Le vent de la révolte continue de souffler fort dans le monde arabe et ailleurs

 

 

Les soulèvements en Tunisie et en Egypte semblent inspirer les révoltés dans beaucoup d’autres pays. De l’Algérie au Bahreïn, de l’Iran à la Libye, du Yémen à la Syrie, de nombreuses personnes descendent dans la rue, déclenchent des grèves sur les lieux de travail, s’affrontent avec les forces de l’ordre, passent au saccage ou à l’incendie de bâtiments des pouvoirs étatique et économique. C’est un vent de révolte qui souffle à travers ces pays, c’est un vent qui donne du courage, un vent qui porte le message qu’aucun régime, aussi autoritaire soit-il, n’est inattaquable. Qu’aucune misère, aucune oppression n’est jamais à l’abri d’une tempête sociale dévastatrice.
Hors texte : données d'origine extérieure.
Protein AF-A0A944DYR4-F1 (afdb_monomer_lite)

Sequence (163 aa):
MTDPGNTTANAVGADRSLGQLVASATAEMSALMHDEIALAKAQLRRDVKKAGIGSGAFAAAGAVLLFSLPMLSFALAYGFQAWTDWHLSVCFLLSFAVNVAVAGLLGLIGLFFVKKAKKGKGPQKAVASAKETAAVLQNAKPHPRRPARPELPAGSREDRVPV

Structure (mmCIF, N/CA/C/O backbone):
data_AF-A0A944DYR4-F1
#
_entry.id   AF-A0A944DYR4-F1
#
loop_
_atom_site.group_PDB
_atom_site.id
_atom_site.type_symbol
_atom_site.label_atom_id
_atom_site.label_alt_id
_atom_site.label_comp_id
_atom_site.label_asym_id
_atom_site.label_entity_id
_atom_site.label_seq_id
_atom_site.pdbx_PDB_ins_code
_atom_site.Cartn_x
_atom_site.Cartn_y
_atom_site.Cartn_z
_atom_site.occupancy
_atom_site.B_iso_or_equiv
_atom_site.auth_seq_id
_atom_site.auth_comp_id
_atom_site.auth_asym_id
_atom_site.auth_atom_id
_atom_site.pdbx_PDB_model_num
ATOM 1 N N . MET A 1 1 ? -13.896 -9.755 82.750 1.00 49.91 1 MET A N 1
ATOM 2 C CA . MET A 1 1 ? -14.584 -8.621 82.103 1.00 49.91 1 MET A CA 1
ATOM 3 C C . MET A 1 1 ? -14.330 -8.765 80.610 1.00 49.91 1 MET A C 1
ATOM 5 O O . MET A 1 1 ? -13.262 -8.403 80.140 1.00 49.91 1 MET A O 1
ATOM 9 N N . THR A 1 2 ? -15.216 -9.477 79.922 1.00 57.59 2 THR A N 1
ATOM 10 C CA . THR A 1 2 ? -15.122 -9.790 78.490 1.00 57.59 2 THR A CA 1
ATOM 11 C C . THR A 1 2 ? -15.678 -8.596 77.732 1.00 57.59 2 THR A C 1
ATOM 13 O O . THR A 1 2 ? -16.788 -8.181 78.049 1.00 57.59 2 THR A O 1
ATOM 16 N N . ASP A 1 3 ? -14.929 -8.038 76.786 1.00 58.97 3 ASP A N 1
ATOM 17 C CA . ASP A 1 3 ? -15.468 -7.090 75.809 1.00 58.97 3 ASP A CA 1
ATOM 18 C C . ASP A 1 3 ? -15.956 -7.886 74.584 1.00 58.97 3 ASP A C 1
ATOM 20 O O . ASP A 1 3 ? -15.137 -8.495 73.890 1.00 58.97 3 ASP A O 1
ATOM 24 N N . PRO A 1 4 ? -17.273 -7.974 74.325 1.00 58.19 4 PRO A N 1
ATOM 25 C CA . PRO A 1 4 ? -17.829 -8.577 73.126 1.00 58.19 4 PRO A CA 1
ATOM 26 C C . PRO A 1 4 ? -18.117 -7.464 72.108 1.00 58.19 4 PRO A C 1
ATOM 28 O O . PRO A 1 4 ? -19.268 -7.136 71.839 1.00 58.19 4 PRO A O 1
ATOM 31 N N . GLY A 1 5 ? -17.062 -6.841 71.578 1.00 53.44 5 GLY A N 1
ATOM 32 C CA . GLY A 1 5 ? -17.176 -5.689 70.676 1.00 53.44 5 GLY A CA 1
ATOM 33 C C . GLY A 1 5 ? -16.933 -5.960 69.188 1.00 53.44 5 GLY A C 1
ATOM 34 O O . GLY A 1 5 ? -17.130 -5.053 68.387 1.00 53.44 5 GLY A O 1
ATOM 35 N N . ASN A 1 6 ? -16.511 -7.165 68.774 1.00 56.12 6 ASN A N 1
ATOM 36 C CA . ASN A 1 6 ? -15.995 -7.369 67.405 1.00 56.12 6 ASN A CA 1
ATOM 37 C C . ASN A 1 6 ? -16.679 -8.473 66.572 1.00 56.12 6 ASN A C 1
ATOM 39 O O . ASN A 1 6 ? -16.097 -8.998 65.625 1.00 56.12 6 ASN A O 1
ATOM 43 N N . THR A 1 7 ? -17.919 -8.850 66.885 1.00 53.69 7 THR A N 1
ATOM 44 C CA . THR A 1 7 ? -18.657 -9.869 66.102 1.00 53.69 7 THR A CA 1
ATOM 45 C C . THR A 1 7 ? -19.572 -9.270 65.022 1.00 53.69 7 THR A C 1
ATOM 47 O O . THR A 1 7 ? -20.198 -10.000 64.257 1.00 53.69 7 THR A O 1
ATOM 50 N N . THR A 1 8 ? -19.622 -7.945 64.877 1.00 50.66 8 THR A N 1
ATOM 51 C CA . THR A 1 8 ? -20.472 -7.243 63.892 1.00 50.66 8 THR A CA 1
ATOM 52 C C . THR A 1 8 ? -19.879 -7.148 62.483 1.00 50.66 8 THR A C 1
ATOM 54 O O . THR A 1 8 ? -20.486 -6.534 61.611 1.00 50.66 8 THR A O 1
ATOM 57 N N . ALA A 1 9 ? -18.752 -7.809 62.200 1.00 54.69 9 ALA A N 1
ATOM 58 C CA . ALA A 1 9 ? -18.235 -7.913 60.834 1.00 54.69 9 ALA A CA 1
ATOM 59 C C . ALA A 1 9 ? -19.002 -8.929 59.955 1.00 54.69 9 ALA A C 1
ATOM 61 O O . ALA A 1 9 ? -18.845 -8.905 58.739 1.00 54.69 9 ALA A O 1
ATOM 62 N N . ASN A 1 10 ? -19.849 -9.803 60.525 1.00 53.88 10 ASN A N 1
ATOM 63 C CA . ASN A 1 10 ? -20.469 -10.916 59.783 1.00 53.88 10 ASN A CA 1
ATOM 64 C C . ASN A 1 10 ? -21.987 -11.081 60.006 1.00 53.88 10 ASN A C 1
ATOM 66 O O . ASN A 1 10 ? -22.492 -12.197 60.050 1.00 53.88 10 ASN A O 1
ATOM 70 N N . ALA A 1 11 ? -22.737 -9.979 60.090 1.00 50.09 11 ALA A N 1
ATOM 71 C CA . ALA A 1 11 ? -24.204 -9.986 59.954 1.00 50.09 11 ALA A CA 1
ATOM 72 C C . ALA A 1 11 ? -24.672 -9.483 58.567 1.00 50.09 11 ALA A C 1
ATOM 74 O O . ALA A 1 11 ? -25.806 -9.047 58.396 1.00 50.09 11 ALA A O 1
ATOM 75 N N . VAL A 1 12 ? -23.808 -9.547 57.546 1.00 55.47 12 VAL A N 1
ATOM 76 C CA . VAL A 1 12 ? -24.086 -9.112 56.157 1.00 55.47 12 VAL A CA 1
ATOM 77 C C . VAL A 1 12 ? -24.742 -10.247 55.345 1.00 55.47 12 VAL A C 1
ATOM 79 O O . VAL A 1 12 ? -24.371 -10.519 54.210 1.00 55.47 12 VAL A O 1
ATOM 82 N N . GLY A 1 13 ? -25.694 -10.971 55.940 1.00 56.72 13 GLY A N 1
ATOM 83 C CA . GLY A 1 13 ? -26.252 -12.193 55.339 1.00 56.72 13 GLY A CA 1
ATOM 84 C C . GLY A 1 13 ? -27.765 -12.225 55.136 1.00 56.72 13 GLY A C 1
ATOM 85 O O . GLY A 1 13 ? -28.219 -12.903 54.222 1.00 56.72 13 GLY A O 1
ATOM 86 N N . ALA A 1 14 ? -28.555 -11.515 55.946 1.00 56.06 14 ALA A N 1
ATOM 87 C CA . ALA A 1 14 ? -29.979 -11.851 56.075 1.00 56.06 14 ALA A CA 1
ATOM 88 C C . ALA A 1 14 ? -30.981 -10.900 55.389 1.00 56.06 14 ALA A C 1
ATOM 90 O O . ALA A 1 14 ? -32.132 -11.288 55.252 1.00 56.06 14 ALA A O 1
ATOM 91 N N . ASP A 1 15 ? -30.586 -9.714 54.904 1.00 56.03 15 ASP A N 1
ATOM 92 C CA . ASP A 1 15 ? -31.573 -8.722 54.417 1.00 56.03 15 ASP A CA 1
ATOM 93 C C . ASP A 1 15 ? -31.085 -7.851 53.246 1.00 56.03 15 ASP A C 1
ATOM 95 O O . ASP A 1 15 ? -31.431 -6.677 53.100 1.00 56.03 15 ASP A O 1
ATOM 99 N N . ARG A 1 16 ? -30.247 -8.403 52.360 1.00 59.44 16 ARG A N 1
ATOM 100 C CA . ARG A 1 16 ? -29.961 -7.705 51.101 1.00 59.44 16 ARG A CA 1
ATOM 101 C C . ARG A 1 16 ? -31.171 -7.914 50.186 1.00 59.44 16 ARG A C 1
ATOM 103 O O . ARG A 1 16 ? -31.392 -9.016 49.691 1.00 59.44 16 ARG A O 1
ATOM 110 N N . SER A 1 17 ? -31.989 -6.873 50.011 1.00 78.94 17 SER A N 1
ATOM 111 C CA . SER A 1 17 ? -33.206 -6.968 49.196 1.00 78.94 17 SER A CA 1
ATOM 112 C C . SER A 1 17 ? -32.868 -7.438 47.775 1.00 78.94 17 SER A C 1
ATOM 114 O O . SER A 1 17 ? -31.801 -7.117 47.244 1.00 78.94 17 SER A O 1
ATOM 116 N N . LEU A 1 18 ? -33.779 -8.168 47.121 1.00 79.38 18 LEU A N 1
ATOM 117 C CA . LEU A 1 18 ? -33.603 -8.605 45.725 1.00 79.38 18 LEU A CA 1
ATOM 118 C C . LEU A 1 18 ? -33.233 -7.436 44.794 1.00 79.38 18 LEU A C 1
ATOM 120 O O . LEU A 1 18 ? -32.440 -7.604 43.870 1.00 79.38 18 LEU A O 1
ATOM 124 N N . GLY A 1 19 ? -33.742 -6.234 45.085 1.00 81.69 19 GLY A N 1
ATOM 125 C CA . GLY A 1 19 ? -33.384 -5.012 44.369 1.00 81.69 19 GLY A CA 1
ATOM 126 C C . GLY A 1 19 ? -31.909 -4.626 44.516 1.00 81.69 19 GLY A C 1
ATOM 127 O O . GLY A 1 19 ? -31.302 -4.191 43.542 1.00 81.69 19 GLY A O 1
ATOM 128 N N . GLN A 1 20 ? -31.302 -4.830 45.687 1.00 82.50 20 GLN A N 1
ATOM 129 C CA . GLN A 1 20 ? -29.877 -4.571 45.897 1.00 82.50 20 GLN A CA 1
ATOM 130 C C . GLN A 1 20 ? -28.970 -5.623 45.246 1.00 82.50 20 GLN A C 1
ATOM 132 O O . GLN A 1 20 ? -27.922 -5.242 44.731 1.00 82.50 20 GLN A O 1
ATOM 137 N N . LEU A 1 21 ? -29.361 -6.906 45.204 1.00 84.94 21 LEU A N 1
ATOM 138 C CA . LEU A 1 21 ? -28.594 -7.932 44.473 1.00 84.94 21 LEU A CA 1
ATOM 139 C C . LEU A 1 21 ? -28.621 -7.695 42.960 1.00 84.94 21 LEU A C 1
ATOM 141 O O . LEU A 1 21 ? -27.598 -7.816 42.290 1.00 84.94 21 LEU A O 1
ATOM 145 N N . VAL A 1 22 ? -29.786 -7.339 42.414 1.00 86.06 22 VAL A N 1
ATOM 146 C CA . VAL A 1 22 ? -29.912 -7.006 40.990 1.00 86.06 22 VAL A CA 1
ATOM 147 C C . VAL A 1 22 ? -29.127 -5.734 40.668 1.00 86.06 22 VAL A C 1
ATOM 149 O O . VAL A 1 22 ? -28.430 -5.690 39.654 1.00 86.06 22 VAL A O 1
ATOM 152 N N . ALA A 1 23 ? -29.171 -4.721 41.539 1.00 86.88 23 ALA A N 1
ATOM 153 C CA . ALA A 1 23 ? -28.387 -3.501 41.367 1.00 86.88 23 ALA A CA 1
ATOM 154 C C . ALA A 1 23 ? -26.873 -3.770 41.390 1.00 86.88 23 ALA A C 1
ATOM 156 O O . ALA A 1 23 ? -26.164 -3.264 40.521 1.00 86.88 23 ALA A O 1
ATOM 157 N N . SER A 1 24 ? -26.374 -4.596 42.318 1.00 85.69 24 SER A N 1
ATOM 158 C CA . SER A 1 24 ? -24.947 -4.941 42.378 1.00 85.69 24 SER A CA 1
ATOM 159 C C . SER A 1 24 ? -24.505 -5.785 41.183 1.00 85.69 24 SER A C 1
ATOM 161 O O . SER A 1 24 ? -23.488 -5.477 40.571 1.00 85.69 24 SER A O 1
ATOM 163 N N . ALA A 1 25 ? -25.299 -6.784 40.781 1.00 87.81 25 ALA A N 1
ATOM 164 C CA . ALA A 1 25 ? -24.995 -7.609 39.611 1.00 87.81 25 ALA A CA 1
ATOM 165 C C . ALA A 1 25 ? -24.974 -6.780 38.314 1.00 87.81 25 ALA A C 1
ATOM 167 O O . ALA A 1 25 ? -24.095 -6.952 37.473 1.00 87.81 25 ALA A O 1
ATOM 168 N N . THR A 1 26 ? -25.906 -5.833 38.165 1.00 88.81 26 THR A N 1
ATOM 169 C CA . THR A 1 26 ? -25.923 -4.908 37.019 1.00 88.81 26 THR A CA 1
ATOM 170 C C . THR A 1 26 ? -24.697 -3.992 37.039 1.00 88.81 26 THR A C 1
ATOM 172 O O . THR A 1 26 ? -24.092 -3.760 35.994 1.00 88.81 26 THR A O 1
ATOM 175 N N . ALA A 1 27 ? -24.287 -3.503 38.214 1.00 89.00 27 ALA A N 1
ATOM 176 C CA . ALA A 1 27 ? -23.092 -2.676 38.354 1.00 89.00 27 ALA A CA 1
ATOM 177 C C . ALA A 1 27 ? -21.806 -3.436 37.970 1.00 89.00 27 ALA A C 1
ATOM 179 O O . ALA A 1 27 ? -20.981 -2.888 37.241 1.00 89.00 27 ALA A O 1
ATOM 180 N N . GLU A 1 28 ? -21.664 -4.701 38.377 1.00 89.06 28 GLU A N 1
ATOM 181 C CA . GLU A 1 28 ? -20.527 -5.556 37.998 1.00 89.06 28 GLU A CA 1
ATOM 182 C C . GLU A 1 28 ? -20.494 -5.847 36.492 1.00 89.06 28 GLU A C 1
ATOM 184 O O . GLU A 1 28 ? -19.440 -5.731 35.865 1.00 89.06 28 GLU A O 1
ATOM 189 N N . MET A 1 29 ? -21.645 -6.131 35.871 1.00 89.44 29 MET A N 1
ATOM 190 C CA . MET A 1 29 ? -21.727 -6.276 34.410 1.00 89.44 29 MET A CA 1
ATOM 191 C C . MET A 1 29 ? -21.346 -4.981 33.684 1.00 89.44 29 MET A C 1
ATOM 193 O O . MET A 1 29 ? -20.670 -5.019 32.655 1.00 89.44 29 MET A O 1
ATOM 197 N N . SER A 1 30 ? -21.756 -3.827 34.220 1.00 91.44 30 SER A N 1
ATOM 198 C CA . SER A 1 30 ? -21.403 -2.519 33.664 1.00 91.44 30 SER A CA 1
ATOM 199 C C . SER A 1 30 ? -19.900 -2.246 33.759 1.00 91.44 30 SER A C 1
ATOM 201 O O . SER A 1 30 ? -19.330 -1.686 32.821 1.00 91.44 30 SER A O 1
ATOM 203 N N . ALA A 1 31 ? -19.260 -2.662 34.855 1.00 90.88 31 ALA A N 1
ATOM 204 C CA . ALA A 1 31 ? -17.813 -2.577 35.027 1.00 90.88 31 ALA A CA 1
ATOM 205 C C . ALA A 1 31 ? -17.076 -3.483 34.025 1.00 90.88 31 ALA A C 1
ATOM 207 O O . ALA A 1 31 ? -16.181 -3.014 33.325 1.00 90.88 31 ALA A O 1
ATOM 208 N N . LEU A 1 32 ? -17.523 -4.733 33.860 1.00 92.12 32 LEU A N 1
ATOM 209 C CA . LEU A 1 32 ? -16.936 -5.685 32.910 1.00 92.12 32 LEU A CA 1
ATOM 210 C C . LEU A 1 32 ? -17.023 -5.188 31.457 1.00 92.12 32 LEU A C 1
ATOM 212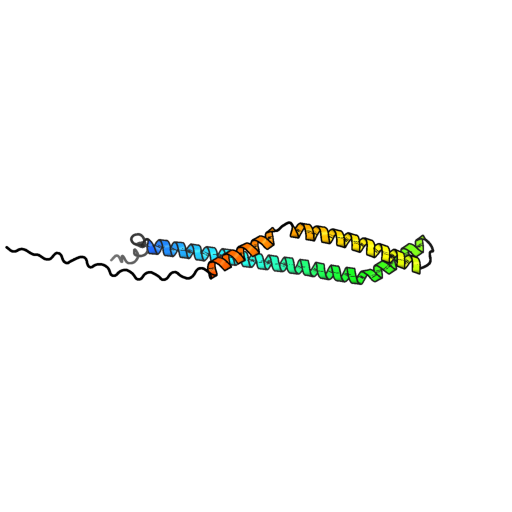 O O . LEU A 1 32 ? -16.055 -5.252 30.704 1.00 92.12 32 LEU A O 1
ATOM 216 N N . MET A 1 33 ? -18.180 -4.641 31.066 1.00 93.56 33 MET A N 1
ATOM 217 C CA . MET A 1 33 ? -18.373 -4.026 29.748 1.00 93.56 33 MET A CA 1
ATOM 218 C C . MET A 1 33 ? -17.419 -2.848 29.524 1.00 93.56 33 MET A C 1
ATOM 220 O O . MET A 1 33 ? -16.898 -2.678 28.422 1.00 93.56 33 MET A O 1
ATOM 224 N N . HIS A 1 34 ? -17.183 -2.026 30.550 1.00 94.69 34 HIS A N 1
ATOM 225 C CA . HIS A 1 34 ? -16.259 -0.899 30.445 1.00 94.69 34 HIS A CA 1
ATOM 226 C C . HIS A 1 34 ? -14.820 -1.368 30.200 1.00 94.69 34 HIS A C 1
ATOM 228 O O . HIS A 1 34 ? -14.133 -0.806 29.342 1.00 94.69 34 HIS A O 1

On ne saurait prévoir dans quel sens vont aller ces tempêtes, mais ce qui est sûr, c’est que lors de tels moments insurrectionnels, tout sort à l’air libre. Les contradictions éclatent aux yeux de tout le monde, et un régime qui s’effondre montre qu’une oppression mise en déroute peut en cacher une autre. Certains insurgés pensent ainsi peut-être que le salut viendra d’un régime démocratique, même s’il perpétuera à son tour les inégalités sociales et l’exploitation. D’autres estiment que l’heure est venue de brandir les drapeaux nationaux, oubliant que les pauvres n’auront jamais de patrie, ignorant que le nationalisme entraîne toujours des massacres, des camps d’internement pour les « autres », et des guerres sans fin. D’autres encore veulent peut-être instaurer un régime islamique, subordonnant tout le monde à la farouche sharia, asphyxiant toute liberté d’une manière encore plus insidieuse que les régimes autoritaires actuels.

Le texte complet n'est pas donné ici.